___ Records shown

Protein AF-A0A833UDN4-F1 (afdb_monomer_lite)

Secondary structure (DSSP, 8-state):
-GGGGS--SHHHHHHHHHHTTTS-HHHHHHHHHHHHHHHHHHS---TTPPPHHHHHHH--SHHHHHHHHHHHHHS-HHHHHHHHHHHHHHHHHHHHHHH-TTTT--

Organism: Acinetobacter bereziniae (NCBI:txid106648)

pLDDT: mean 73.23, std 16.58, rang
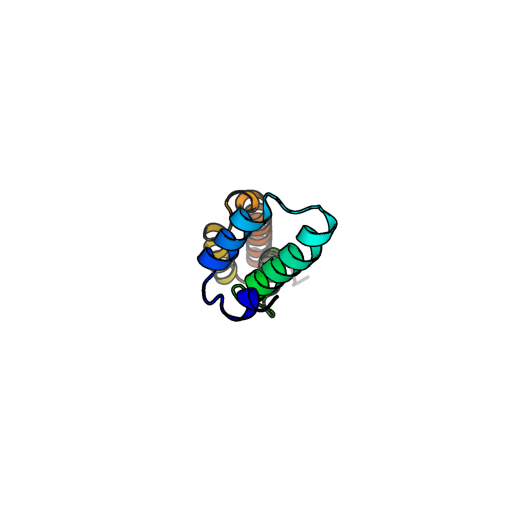e [39.47, 95.25]

Sequence (106 aa):
MERLKIVKTPTEANALYKYTVHWTEEERKPVMSAIHKRLAEFNPPEKSQSSLMVRIQESKTLIDLAKLEEEIIQCDPAIHERLFSYANQRRTELTLNNEFPWEEQK

Foldseek 3Di:
DVVLVVDPDLVVLVVVVVVCPPPDPVVVVVSVVSSVVVVCVVVVPPPDDDPLLVQLVPDQDPVSLVVSLVVLVVDDPVCNVVSVVSSVVSVVVNVVVVVPPDPPPD

Radius of gyration: 22.81 Å; chains: 1; bounding box: 53×24×62 Å

Structure (mmCIF, N/CA/C/O backbone):
data_AF-A0A833UDN4-F1
#
_entry.id   AF-A0A833UDN4-F1
#
loop_
_atom_site.group_PDB
_atom_site.id
_atom_site.type_symbol
_atom_site.label_atom_id
_atom_site.label_alt_id
_atom_site.label_comp_id
_atom_site.label_asym_id
_atom_site.label_entity_id
_atom_site.label_seq_id
_atom_site.pdbx_PDB_ins_code
_atom_site.Cartn_x
_atom_site.Cartn_y
_atom_site.Cartn_z
_atom_site.occupancy
_atom_site.B_iso_or_equiv
_atom_site.auth_seq_id
_atom_site.auth_comp_id
_atom_site.auth_asym_id
_atom_site.auth_atom_id
_atom_site.pdbx_PDB_model_num
ATOM 1 N N . MET A 1 1 ? -12.165 -3.603 34.486 1.00 50.00 1 MET A N 1
ATOM 2 C CA . MET A 1 1 ? -10.935 -3.812 33.680 1.00 50.00 1 MET A CA 1
ATOM 3 C C . MET A 1 1 ? -10.608 -5.289 33.415 1.00 50.00 1 MET A C 1
ATOM 5 O O . MET A 1 1 ? -9.917 -5.560 32.443 1.00 50.00 1 MET A O 1
ATOM 9 N N . GLU A 1 2 ? -11.111 -6.260 34.192 1.00 50.34 2 GLU A N 1
ATOM 10 C CA . GLU A 1 2 ? -10.836 -7.697 33.958 1.00 50.34 2 GLU A CA 1
ATOM 11 C C . GLU A 1 2 ? -11.433 -8.286 32.673 1.00 50.34 2 GLU A C 1
ATOM 13 O O . GLU A 1 2 ? -10.831 -9.173 32.077 1.00 50.34 2 GLU A O 1
ATOM 18 N N . ARG A 1 3 ? -12.568 -7.770 32.184 1.00 51.53 3 ARG A N 1
ATOM 19 C CA . ARG A 1 3 ? -13.244 -8.335 30.999 1.00 51.53 3 ARG A CA 1
ATOM 20 C C . ARG A 1 3 ? -12.469 -8.156 29.687 1.00 51.53 3 ARG A C 1
ATOM 22 O O . ARG A 1 3 ? -12.627 -8.966 28.785 1.00 51.53 3 ARG A O 1
ATOM 29 N N . LEU A 1 4 ? -11.590 -7.153 29.595 1.00 48.88 4 LEU A N 1
ATOM 30 C CA . LEU A 1 4 ? -10.769 -6.897 28.400 1.00 48.88 4 LEU A CA 1
ATOM 31 C C . LEU A 1 4 ? -9.656 -7.938 28.201 1.00 48.88 4 LEU A C 1
ATOM 33 O O . LEU A 1 4 ? -9.201 -8.133 27.078 1.00 48.88 4 LEU A O 1
ATOM 37 N N . LYS A 1 5 ? -9.237 -8.636 29.267 1.00 51.62 5 LYS A N 1
ATOM 38 C CA . LYS A 1 5 ? -8.187 -9.668 29.200 1.00 51.62 5 LYS A CA 1
ATOM 39 C C . LYS A 1 5 ? -8.669 -10.993 28.595 1.00 51.62 5 LYS A C 1
ATOM 41 O O . LYS A 1 5 ? -7.845 -11.839 28.270 1.00 51.62 5 LYS A O 1
ATOM 46 N N . ILE A 1 6 ? -9.984 -11.178 28.453 1.00 52.97 6 ILE A N 1
ATOM 47 C CA . ILE A 1 6 ? -10.611 -12.457 28.070 1.00 52.97 6 ILE A CA 1
ATOM 48 C C . ILE A 1 6 ? -11.043 -12.456 26.594 1.00 52.97 6 ILE A C 1
ATOM 50 O O . ILE A 1 6 ? -11.306 -13.508 26.022 1.00 52.97 6 ILE A O 1
ATOM 54 N N . VAL A 1 7 ? -11.083 -11.283 25.958 1.00 51.94 7 VAL A N 1
ATOM 55 C CA . VAL A 1 7 ? -11.558 -11.115 24.581 1.00 51.94 7 VAL A CA 1
ATOM 56 C C . VAL A 1 7 ? -10.568 -11.744 23.607 1.00 51.94 7 VAL A C 1
ATOM 58 O O . VAL A 1 7 ? -9.426 -11.282 23.493 1.00 51.94 7 VAL A O 1
ATOM 61 N N . LYS A 1 8 ? -11.001 -12.800 22.915 1.00 56.03 8 LYS A N 1
ATOM 62 C CA . LYS A 1 8 ? -10.171 -13.578 21.980 1.00 56.03 8 LYS A CA 1
ATOM 63 C C . LYS A 1 8 ? -10.464 -13.248 20.520 1.00 56.03 8 LYS A C 1
ATOM 65 O O 
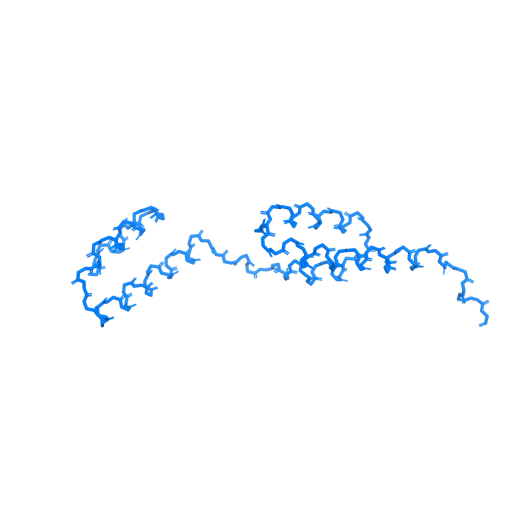. LYS A 1 8 ? -9.695 -13.662 19.660 1.00 56.03 8 LYS A O 1
ATOM 70 N N . THR A 1 9 ? -11.534 -12.497 20.242 1.00 56.00 9 THR A N 1
ATOM 71 C CA . THR A 1 9 ? -11.971 -12.209 18.871 1.00 56.00 9 THR A CA 1
ATOM 72 C C . THR A 1 9 ? -12.241 -10.716 18.619 1.00 56.00 9 THR A C 1
ATOM 74 O O . THR A 1 9 ? -12.693 -10.006 19.524 1.00 56.00 9 THR A O 1
ATOM 77 N N . PRO A 1 10 ? -12.019 -10.216 17.385 1.00 55.38 10 PRO A N 1
ATOM 78 C CA . PRO A 1 10 ? -12.338 -8.833 17.006 1.00 55.38 10 PRO A CA 1
ATOM 79 C C . PRO A 1 10 ? -13.827 -8.491 17.178 1.00 55.38 10 PRO A C 1
ATOM 81 O O . PRO A 1 10 ? -14.182 -7.380 17.568 1.00 55.38 10 PRO A O 1
ATOM 84 N N . THR A 1 11 ? -14.713 -9.464 16.951 1.00 58.34 11 THR A N 1
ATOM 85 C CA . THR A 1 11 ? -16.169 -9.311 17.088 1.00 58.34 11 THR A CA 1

______

● About this task: Each record above is to be copied out exactly; its pictures are not.

● Output:
Protein AF-A0A833UDN4-F1 (afdb_monomer_lite)

Secondary structure (DSSP, 8-state):
-GGGGS--SHHHHHHHHHHTTTS-HHHHHHHHHHHHHHHHHHS---TTPPPHHHHHHH--SHHHHHHHHHHHHHS-HHHHHHHHHHHHHHHHHHHHHHH-TTTT--

Organism: Acinetobacter bereziniae (NCBI:txid106648)

pLDDT: mean 73.23, std 16.58, rang
e [39.47, 95.25]

Sequence (106 aa):
MERLKIVKTPTEANALYKYTVHWTEEERKPVMSAIHKRLAEFNPPEKSQSSLMVRIQESKTLIDLAKLEEEIIQCDPAIHERLFSYANQRRTELTLNNEFPWEEQK

Foldseek 3Di:
DVVLVVDPDLVVLVVVVVVCPPPDPVVVVVSVVSSVVVVCVVVVPPPDDDPLLVQLVPDQDPVSLVVSLVVLVVDDPVCNVVSVVSSVVSVVVNVVVVVPPDPPPD

Radius of gyration: 22.81 Å; chains: 1; bounding box: 53×24×62 Å

Structure (mmCIF, N/CA/C/O backbone):
data_AF-A0A833UDN4-F1
#
_entry.id   AF-A0A833UDN4-F1
#
loop_
_atom_site.group_PDB
_atom_site.id
_atom_site.type_symbol
_atom_site.label_atom_id
_atom_site.label_alt_id
_atom_site.label_comp_id
_atom_site.label_asym_id
_atom_site.label_entity_id
_atom_site.label_seq_id
_atom_site.pdbx_PDB_ins_code
_atom_site.Cartn_x
_atom_site.Cartn_y
_atom_site.Cartn_z
_atom_site.occupancy
_atom_site.B_iso_or_equiv
_atom_site.auth_seq_id
_atom_site.auth_comp_id
_atom_site.auth_asym_id
_atom_site.auth_atom_id
_atom_site.pdbx_PDB_model_num
ATOM 1 N N . MET A 1 1 ? -12.165 -3.603 34.486 1.00 50.00 1 MET A N 1
ATOM 2 C CA . MET A 1 1 ? -10.935 -3.812 33.680 1.00 50.00 1 MET A CA 1
ATOM 3 C C . MET A 1 1 ? -10.608 -5.289 33.415 1.00 50.00 1 MET A C 1
ATOM 5 O O . MET A 1 1 ? -9.917 -5.560 32.443 1.00 50.00 1 MET A O 1
ATOM 9 N N . GLU A 1 2 ? -11.111 -6.260 34.192 1.00 50.34 2 GLU A N 1
ATOM 10 C CA . GLU A 1 2 ? -10.836 -7.697 33.958 1.00 50.34 2 GLU A CA 1
ATOM 11 C C . GLU A 1 2 ? -11.433 -8.286 32.673 1.00 50.34 2 GLU A C 1
ATOM 13 O O . GLU A 1 2 ? -10.831 -9.173 32.077 1.00 50.34 2 GLU A O 1
ATOM 18 N N . ARG A 1 3 ? -12.568 -7.770 32.184 1.00 51.53 3 ARG A N 1
ATOM 19 C CA . ARG A 1 3 ? -13.244 -8.335 30.999 1.00 51.53 3 ARG A CA 1
ATOM 20 C C . ARG A 1 3 ? -12.469 -8.156 29.687 1.00 51.53 3 ARG A C 1
ATOM 22 O O . ARG A 1 3 ? -12.627 -8.966 28.785 1.00 51.53 3 ARG A O 1
ATOM 29 N N . LEU A 1 4 ? -11.590 -7.153 29.595 1.00 48.88 4 LEU A N 1
ATOM 30 C CA . LEU A 1 4 ? -10.769 -6.897 28.400 1.00 48.88 4 LEU A CA 1
ATOM 31 C C . LEU A 1 4 ? -9.656 -7.938 28.201 1.00 48.88 4 LEU A C 1
ATOM 33 O O . LEU A 1 4 ? -9.201 -8.133 27.078 1.00 48.88 4 LEU A O 1
ATOM 37 N N . LYS A 1 5 ? -9.237 -8.636 29.267 1.00 51.62 5 LYS A N 1
ATOM 38 C CA . LYS A 1 5 ? -8.187 -9.668 29.200 1.00 51.62 5 LYS A CA 1
ATOM 39 C C . LYS A 1 5 ? -8.669 -10.993 28.595 1.00 51.62 5 LYS A C 1
ATOM 41 O O . LYS A 1 5 ? -7.845 -11.839 28.270 1.00 51.62 5 LYS A O 1
ATOM 46 N N . ILE A 1 6 ? -9.984 -11.178 28.453 1.00 52.97 6 ILE A N 1
ATOM 47 C CA . ILE A 1 6 ? -10.611 -12.457 28.070 1.00 52.97 6 ILE A CA 1
ATOM 48 C C . ILE A 1 6 ? -11.043 -12.456 26.594 1.00 52.97 6 ILE A C 1
ATOM 50 O O . ILE A 1 6 ? -11.306 -13.508 26.022 1.00 52.97 6 ILE A O 1
ATOM 54 N N . VAL A 1 7 ? -11.083 -11.283 25.958 1.00 51.94 7 VAL A N 1
ATOM 55 C CA . VAL A 1 7 ? -11.558 -11.115 24.581 1.00 51.94 7 VAL A CA 1
ATOM 56 C C . VAL A 1 7 ? -10.568 -11.744 23.607 1.00 51.94 7 VAL A C 1
ATOM 58 O O . VAL A 1 7 ? -9.426 -11.282 23.493 1.00 51.94 7 VAL A O 1
ATOM 61 N N . LYS A 1 8 ? -11.001 -12.800 22.915 1.00 56.03 8 LYS A N 1
ATOM 62 C CA . LYS A 1 8 ? -10.171 -13.578 21.980 1.00 56.03 8 LYS A CA 1
ATOM 63 C C . LYS A 1 8 ? -10.464 -13.248 20.520 1.00 56.03 8 LYS A C 1
ATOM 65 O O 
. LYS A 1 8 ? -9.695 -13.662 19.660 1.00 56.03 8 LYS A O 1
ATOM 70 N N . THR A 1 9 ? -11.534 -12.497 20.242 1.00 56.00 9 THR A N 1
ATOM 71 C CA . THR A 1 9 ? -11.971 -12.209 18.871 1.00 56.00 9 THR A CA 1
ATOM 72 C C . THR A 1 9 ? -12.241 -10.716 18.619 1.00 56.00 9 THR A C 1
ATOM 74 O O . THR A 1 9 ? -12.693 -10.006 19.524 1.00 56.00 9 THR A O 1
ATOM 77 N N . PRO A 1 10 ? -12.019 -10.216 17.385 1.00 55.38 10 PRO A N 1
ATOM 78 C CA . PRO A 1 10 ? -12.338 -8.833 17.006 1.00 55.38 10 PRO A CA 1
ATOM 79 C C . PRO A 1 10 ? -13.827 -8.491 17.178 1.00 55.38 10 PRO A C 1
ATOM 81 O O . PRO A 1 10 ? -14.182 -7.380 17.568 1.00 55.38 10 PRO A O 1
ATOM 84 N N . THR A 1 11 ? -14.713 -9.464 16.951 1.00 58.34 11 THR A N 1
ATOM 85 C CA . THR A 1 11 ? -16.169 -9.311 17.088 1.00 58.34 11 THR A CA 1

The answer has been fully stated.